START RECORDS SHOWN

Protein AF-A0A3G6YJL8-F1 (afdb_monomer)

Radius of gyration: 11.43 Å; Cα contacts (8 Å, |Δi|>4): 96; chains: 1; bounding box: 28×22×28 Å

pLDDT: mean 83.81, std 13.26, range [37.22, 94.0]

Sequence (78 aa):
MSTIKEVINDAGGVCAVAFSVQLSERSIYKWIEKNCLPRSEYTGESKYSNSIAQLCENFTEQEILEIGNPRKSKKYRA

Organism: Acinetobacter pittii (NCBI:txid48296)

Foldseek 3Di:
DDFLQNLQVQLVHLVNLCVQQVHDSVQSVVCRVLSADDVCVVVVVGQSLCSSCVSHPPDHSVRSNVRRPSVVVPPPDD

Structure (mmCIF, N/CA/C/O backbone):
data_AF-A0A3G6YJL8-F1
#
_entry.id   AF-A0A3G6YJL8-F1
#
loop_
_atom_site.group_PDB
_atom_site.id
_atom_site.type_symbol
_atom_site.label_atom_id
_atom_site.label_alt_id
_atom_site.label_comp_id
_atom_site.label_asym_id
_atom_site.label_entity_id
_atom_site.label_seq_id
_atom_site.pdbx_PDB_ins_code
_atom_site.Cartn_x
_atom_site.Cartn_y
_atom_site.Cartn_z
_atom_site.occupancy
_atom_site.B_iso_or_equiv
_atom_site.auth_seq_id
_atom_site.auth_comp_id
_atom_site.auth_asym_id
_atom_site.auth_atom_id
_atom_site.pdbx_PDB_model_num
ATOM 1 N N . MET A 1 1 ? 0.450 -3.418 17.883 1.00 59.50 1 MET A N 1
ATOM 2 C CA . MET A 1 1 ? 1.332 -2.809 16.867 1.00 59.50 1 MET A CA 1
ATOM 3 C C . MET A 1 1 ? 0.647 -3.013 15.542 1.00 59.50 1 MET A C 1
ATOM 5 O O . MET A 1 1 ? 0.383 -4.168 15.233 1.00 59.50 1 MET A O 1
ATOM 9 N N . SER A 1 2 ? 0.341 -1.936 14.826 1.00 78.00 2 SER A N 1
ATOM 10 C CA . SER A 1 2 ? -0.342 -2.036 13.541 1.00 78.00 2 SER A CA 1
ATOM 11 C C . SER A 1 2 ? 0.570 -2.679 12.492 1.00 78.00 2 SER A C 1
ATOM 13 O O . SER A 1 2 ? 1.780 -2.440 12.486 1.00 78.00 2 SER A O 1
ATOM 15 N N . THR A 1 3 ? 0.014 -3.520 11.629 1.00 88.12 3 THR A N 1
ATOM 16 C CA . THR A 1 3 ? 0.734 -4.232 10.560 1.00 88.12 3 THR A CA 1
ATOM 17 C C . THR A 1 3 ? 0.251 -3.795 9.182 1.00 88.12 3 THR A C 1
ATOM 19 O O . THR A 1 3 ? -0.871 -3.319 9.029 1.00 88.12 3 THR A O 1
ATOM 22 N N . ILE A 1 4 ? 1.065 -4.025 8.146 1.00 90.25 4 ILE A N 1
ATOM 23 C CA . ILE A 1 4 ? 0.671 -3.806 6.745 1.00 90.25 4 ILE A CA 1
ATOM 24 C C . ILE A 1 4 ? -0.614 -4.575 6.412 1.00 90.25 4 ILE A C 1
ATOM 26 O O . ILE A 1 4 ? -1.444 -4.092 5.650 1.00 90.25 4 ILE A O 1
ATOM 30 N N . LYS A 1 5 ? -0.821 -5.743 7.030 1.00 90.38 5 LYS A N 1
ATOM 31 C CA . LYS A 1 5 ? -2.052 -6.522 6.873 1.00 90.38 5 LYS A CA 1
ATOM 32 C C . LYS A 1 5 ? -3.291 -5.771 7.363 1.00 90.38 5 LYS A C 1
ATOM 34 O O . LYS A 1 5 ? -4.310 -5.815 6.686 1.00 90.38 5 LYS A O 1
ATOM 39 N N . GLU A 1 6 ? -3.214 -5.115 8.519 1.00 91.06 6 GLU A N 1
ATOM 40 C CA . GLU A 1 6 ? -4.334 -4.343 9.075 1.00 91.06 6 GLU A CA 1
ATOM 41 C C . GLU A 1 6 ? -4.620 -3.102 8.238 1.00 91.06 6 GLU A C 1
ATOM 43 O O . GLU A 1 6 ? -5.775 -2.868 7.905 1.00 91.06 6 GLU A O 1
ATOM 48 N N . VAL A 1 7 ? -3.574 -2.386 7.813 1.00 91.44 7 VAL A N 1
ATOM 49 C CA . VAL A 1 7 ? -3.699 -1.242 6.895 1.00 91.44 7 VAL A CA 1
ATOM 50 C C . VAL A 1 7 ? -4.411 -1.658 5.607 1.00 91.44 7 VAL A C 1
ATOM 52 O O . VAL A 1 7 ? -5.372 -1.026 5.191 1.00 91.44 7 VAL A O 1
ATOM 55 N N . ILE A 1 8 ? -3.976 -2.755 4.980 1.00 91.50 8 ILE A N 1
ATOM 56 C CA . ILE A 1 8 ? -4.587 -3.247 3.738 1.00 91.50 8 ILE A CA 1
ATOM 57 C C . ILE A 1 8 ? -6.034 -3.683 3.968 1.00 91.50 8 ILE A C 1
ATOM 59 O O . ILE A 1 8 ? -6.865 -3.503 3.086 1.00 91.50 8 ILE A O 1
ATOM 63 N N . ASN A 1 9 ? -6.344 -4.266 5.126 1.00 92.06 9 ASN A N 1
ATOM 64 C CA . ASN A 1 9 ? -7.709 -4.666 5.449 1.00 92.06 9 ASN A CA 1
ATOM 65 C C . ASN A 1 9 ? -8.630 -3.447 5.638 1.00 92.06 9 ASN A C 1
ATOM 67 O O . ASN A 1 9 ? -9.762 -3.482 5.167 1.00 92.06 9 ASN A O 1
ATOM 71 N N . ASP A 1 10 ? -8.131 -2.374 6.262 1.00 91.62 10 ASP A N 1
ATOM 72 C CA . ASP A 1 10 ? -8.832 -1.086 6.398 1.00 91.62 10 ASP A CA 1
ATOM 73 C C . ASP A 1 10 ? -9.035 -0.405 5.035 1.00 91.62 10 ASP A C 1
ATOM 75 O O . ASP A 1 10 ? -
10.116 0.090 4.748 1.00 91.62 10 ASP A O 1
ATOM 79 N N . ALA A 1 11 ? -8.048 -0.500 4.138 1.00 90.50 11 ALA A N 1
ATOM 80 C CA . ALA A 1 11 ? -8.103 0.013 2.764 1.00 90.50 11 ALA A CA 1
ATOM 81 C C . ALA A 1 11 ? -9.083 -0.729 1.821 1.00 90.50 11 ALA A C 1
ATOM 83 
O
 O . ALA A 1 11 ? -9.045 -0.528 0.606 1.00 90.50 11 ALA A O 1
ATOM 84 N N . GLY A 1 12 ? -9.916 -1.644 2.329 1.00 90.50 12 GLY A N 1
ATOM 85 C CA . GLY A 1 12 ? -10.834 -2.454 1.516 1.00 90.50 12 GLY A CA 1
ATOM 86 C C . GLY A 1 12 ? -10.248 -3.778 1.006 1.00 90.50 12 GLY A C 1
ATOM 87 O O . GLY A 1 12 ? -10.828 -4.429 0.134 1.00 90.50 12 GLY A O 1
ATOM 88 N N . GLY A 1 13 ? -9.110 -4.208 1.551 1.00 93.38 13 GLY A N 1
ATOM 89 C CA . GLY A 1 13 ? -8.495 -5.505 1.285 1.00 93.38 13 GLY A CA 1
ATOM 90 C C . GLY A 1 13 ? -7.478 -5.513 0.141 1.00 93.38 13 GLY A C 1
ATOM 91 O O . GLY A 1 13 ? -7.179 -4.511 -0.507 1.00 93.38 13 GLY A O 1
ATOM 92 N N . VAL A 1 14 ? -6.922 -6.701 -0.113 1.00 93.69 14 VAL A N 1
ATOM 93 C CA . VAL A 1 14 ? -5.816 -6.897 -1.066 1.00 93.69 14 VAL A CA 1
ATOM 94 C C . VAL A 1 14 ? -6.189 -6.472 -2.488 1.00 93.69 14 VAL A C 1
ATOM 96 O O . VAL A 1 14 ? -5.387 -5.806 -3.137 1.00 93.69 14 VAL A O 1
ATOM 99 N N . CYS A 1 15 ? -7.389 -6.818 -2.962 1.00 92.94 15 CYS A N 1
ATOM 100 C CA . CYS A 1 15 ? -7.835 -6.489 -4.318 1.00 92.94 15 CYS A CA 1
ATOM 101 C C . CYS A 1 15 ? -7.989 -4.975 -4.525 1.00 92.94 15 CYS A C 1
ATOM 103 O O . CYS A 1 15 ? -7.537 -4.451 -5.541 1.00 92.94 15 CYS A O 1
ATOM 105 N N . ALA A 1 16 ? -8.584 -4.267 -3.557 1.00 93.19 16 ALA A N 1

END RECORDS SHOWN
START RECORDS SHOWN

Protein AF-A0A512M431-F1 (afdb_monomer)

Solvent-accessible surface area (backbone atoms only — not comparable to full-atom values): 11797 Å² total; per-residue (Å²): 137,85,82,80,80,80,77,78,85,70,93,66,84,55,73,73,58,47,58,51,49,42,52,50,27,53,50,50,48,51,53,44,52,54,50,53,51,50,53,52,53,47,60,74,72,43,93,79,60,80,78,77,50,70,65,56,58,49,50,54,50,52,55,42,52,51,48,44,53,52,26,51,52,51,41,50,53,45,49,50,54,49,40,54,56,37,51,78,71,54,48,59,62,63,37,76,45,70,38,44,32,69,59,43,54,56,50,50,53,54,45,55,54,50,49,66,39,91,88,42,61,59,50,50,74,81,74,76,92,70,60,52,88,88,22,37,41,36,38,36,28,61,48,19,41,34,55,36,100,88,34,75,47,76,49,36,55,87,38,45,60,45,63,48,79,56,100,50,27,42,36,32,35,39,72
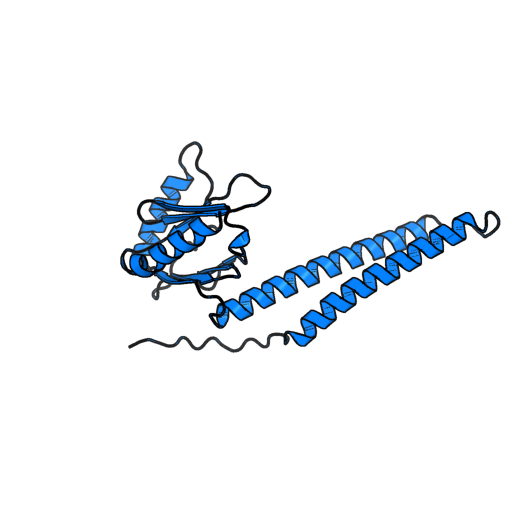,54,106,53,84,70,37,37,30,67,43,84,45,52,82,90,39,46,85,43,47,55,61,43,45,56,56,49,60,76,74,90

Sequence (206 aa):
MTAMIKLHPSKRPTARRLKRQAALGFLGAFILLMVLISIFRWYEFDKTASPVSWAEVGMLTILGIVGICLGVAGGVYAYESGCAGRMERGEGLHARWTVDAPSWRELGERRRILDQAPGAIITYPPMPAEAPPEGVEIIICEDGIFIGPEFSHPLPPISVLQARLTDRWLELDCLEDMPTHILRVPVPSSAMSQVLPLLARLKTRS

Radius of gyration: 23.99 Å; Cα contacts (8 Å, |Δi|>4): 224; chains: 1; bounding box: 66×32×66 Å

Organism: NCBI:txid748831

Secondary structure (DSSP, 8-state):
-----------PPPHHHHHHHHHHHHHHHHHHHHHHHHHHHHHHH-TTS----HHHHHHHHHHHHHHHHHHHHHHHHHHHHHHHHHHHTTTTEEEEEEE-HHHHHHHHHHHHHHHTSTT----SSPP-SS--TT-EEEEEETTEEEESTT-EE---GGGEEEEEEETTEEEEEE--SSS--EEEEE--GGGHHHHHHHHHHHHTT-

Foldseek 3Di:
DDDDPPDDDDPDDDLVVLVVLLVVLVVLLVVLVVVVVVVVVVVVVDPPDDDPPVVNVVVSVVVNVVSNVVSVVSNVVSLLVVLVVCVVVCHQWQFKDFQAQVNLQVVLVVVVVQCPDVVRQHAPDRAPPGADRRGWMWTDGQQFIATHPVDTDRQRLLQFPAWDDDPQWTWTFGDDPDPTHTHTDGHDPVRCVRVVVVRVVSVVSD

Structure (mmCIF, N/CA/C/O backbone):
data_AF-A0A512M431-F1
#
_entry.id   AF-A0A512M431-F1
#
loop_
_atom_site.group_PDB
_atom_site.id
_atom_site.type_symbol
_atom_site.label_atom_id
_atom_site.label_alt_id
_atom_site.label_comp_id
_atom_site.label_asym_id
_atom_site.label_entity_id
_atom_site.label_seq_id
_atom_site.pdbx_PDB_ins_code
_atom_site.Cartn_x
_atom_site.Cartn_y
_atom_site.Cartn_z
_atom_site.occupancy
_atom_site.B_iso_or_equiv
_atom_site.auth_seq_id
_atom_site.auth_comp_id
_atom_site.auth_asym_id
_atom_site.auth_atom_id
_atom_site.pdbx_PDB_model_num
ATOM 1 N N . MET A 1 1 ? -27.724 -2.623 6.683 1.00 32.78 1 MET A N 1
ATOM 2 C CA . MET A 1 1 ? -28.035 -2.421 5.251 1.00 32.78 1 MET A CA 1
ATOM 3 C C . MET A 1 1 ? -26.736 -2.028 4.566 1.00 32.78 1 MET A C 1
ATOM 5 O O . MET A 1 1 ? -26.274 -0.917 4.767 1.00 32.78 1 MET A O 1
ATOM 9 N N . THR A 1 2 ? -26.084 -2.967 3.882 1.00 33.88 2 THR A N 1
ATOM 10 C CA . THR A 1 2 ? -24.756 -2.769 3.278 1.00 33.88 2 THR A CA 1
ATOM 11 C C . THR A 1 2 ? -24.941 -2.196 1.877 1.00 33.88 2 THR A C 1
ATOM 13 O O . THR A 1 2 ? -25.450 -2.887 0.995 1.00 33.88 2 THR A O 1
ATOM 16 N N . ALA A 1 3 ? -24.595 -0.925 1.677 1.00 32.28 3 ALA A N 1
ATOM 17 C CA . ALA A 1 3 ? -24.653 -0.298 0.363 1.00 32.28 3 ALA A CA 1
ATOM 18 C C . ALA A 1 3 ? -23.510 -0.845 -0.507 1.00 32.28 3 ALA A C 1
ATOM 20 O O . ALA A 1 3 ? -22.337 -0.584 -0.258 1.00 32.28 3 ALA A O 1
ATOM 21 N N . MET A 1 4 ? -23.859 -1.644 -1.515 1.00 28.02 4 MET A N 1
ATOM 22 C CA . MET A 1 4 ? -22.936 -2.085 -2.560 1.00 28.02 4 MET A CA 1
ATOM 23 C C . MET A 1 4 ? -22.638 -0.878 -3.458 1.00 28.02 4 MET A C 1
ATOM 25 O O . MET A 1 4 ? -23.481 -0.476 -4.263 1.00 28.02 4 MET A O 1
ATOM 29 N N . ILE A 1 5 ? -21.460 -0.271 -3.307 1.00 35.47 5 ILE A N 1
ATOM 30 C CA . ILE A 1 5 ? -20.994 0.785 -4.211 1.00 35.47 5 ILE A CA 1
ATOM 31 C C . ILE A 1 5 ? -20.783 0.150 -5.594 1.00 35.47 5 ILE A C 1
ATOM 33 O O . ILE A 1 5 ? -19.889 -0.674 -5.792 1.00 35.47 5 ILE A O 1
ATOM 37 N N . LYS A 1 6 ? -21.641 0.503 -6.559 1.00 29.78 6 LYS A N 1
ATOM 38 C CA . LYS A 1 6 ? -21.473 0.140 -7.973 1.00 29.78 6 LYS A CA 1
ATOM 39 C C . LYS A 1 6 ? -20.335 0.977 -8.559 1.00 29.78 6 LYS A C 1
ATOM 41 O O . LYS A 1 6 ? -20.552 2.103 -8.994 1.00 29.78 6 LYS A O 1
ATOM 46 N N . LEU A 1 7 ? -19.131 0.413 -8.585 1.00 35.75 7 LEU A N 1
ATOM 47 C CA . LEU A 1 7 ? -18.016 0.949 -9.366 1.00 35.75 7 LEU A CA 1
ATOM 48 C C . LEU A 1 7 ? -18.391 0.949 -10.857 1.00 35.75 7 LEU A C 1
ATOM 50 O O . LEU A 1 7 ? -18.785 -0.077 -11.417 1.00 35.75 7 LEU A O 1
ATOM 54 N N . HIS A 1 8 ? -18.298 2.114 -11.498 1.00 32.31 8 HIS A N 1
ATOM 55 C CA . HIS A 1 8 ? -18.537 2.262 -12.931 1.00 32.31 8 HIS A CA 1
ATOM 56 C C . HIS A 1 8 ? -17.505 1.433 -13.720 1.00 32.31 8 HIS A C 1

END RECORDS SHOWN
START RECORDS SHOWN

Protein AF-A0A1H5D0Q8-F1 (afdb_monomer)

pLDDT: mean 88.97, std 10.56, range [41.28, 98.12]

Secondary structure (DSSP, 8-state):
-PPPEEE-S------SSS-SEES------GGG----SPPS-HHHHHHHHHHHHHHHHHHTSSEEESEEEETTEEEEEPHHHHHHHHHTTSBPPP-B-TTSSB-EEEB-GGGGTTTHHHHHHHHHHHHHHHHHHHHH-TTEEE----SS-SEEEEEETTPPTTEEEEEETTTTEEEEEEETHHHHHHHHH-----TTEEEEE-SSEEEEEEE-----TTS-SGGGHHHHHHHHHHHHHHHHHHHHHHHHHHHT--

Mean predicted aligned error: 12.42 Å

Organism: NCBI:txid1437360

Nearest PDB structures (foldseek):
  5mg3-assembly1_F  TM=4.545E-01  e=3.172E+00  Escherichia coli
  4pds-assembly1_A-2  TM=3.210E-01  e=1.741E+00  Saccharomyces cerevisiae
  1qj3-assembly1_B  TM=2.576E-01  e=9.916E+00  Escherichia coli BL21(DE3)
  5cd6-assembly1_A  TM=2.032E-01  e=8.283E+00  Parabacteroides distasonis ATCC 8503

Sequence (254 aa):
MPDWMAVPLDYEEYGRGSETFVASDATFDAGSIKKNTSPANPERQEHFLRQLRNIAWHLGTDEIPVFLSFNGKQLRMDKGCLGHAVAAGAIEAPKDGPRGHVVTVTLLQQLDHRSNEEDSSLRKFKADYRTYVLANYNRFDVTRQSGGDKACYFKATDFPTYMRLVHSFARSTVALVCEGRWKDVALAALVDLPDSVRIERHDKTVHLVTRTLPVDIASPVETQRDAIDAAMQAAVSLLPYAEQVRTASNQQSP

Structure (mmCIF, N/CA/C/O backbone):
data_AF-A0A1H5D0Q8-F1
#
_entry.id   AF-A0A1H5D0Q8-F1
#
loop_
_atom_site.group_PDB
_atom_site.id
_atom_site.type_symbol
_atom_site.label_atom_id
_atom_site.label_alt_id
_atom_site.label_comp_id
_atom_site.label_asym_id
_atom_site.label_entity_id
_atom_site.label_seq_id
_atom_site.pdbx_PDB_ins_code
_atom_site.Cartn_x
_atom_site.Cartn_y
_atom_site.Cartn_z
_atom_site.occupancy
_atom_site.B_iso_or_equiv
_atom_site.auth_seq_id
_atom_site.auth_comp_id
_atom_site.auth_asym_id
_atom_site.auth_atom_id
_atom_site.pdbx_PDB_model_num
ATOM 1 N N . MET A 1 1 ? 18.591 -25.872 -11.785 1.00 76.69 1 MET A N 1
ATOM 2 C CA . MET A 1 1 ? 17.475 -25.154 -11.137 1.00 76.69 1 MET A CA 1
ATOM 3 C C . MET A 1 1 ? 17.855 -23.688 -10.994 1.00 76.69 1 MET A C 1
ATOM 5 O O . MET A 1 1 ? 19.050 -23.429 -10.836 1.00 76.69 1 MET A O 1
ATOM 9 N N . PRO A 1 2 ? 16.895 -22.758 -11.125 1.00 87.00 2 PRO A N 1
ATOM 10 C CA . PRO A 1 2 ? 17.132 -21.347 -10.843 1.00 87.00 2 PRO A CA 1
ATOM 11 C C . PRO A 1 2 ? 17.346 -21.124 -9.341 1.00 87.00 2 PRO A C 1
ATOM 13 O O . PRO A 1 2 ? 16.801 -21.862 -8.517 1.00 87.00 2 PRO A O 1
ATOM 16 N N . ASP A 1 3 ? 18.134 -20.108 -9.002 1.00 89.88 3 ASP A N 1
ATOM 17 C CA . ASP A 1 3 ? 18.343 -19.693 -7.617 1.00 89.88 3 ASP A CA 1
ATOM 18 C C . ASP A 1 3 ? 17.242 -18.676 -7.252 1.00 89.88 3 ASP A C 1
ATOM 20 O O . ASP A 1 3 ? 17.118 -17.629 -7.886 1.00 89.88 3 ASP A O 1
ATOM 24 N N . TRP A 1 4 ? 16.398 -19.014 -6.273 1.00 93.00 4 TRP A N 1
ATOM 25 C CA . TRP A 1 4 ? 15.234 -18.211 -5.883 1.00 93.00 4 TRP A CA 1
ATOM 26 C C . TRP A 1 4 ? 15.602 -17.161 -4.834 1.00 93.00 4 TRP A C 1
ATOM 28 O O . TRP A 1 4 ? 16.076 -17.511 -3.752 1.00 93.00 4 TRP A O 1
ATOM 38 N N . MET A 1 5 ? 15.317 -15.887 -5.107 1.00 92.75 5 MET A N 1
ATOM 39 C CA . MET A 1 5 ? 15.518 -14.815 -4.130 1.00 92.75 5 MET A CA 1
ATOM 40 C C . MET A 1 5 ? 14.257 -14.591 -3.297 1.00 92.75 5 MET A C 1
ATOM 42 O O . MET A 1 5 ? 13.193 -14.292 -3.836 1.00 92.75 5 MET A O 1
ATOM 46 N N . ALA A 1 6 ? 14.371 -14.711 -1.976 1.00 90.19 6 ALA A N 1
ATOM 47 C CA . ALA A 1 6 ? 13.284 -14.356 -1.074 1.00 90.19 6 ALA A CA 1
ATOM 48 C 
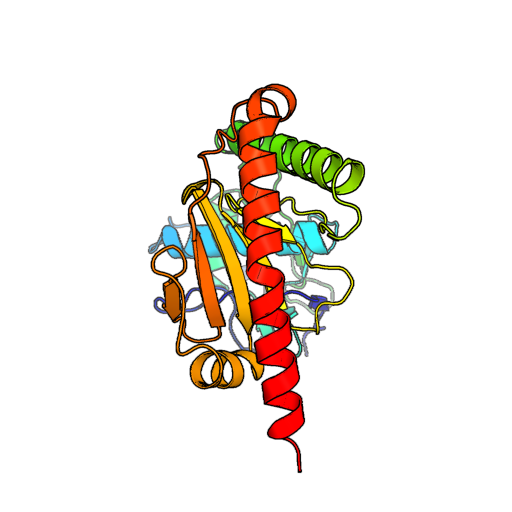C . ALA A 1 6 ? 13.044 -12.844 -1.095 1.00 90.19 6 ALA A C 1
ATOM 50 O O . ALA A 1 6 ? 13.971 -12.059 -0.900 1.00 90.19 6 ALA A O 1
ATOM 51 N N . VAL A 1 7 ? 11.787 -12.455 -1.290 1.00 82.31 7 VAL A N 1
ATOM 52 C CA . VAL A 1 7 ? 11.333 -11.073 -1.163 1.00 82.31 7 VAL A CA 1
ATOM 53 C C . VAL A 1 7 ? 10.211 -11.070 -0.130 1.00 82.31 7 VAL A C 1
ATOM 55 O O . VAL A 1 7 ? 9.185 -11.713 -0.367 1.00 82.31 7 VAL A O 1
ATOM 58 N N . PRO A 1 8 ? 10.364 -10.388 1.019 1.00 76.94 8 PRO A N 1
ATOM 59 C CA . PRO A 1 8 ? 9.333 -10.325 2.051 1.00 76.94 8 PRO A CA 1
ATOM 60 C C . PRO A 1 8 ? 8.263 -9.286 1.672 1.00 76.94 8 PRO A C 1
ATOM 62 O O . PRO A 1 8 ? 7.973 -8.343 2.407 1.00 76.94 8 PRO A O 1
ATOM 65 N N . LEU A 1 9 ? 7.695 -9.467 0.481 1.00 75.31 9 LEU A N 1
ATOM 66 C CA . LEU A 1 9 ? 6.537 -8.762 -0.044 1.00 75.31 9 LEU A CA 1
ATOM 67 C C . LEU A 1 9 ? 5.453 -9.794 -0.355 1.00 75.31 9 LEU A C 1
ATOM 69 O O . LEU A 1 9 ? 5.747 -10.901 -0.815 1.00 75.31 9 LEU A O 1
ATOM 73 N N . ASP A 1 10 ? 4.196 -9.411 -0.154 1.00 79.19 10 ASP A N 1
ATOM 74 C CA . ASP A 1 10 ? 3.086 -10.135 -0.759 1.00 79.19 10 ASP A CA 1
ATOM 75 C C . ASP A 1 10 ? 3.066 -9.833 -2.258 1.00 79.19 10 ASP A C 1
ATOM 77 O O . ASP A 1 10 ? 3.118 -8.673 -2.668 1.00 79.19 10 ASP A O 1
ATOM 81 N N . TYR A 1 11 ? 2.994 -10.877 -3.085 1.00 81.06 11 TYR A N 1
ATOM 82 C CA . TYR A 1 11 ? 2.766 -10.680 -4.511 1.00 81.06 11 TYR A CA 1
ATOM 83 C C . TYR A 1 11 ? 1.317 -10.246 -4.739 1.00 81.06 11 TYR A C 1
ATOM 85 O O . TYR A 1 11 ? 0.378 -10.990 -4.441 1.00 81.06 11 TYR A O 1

END RECORDS SHOWN

In the entries above, find every line holding the word "contacts" and copy it out.

**THE COMPLETED TASK**.
Radius of gyration: 11.43 Å; Cα contacts (8 Å, |Δi|>4): 96; chains: 1; bounding box: 28×22×28 Å
Radius of gyration: 23.99 Å; Cα contacts (8 Å, |Δi|>4): 224; chains: 1; bounding box: 66×32×66 Å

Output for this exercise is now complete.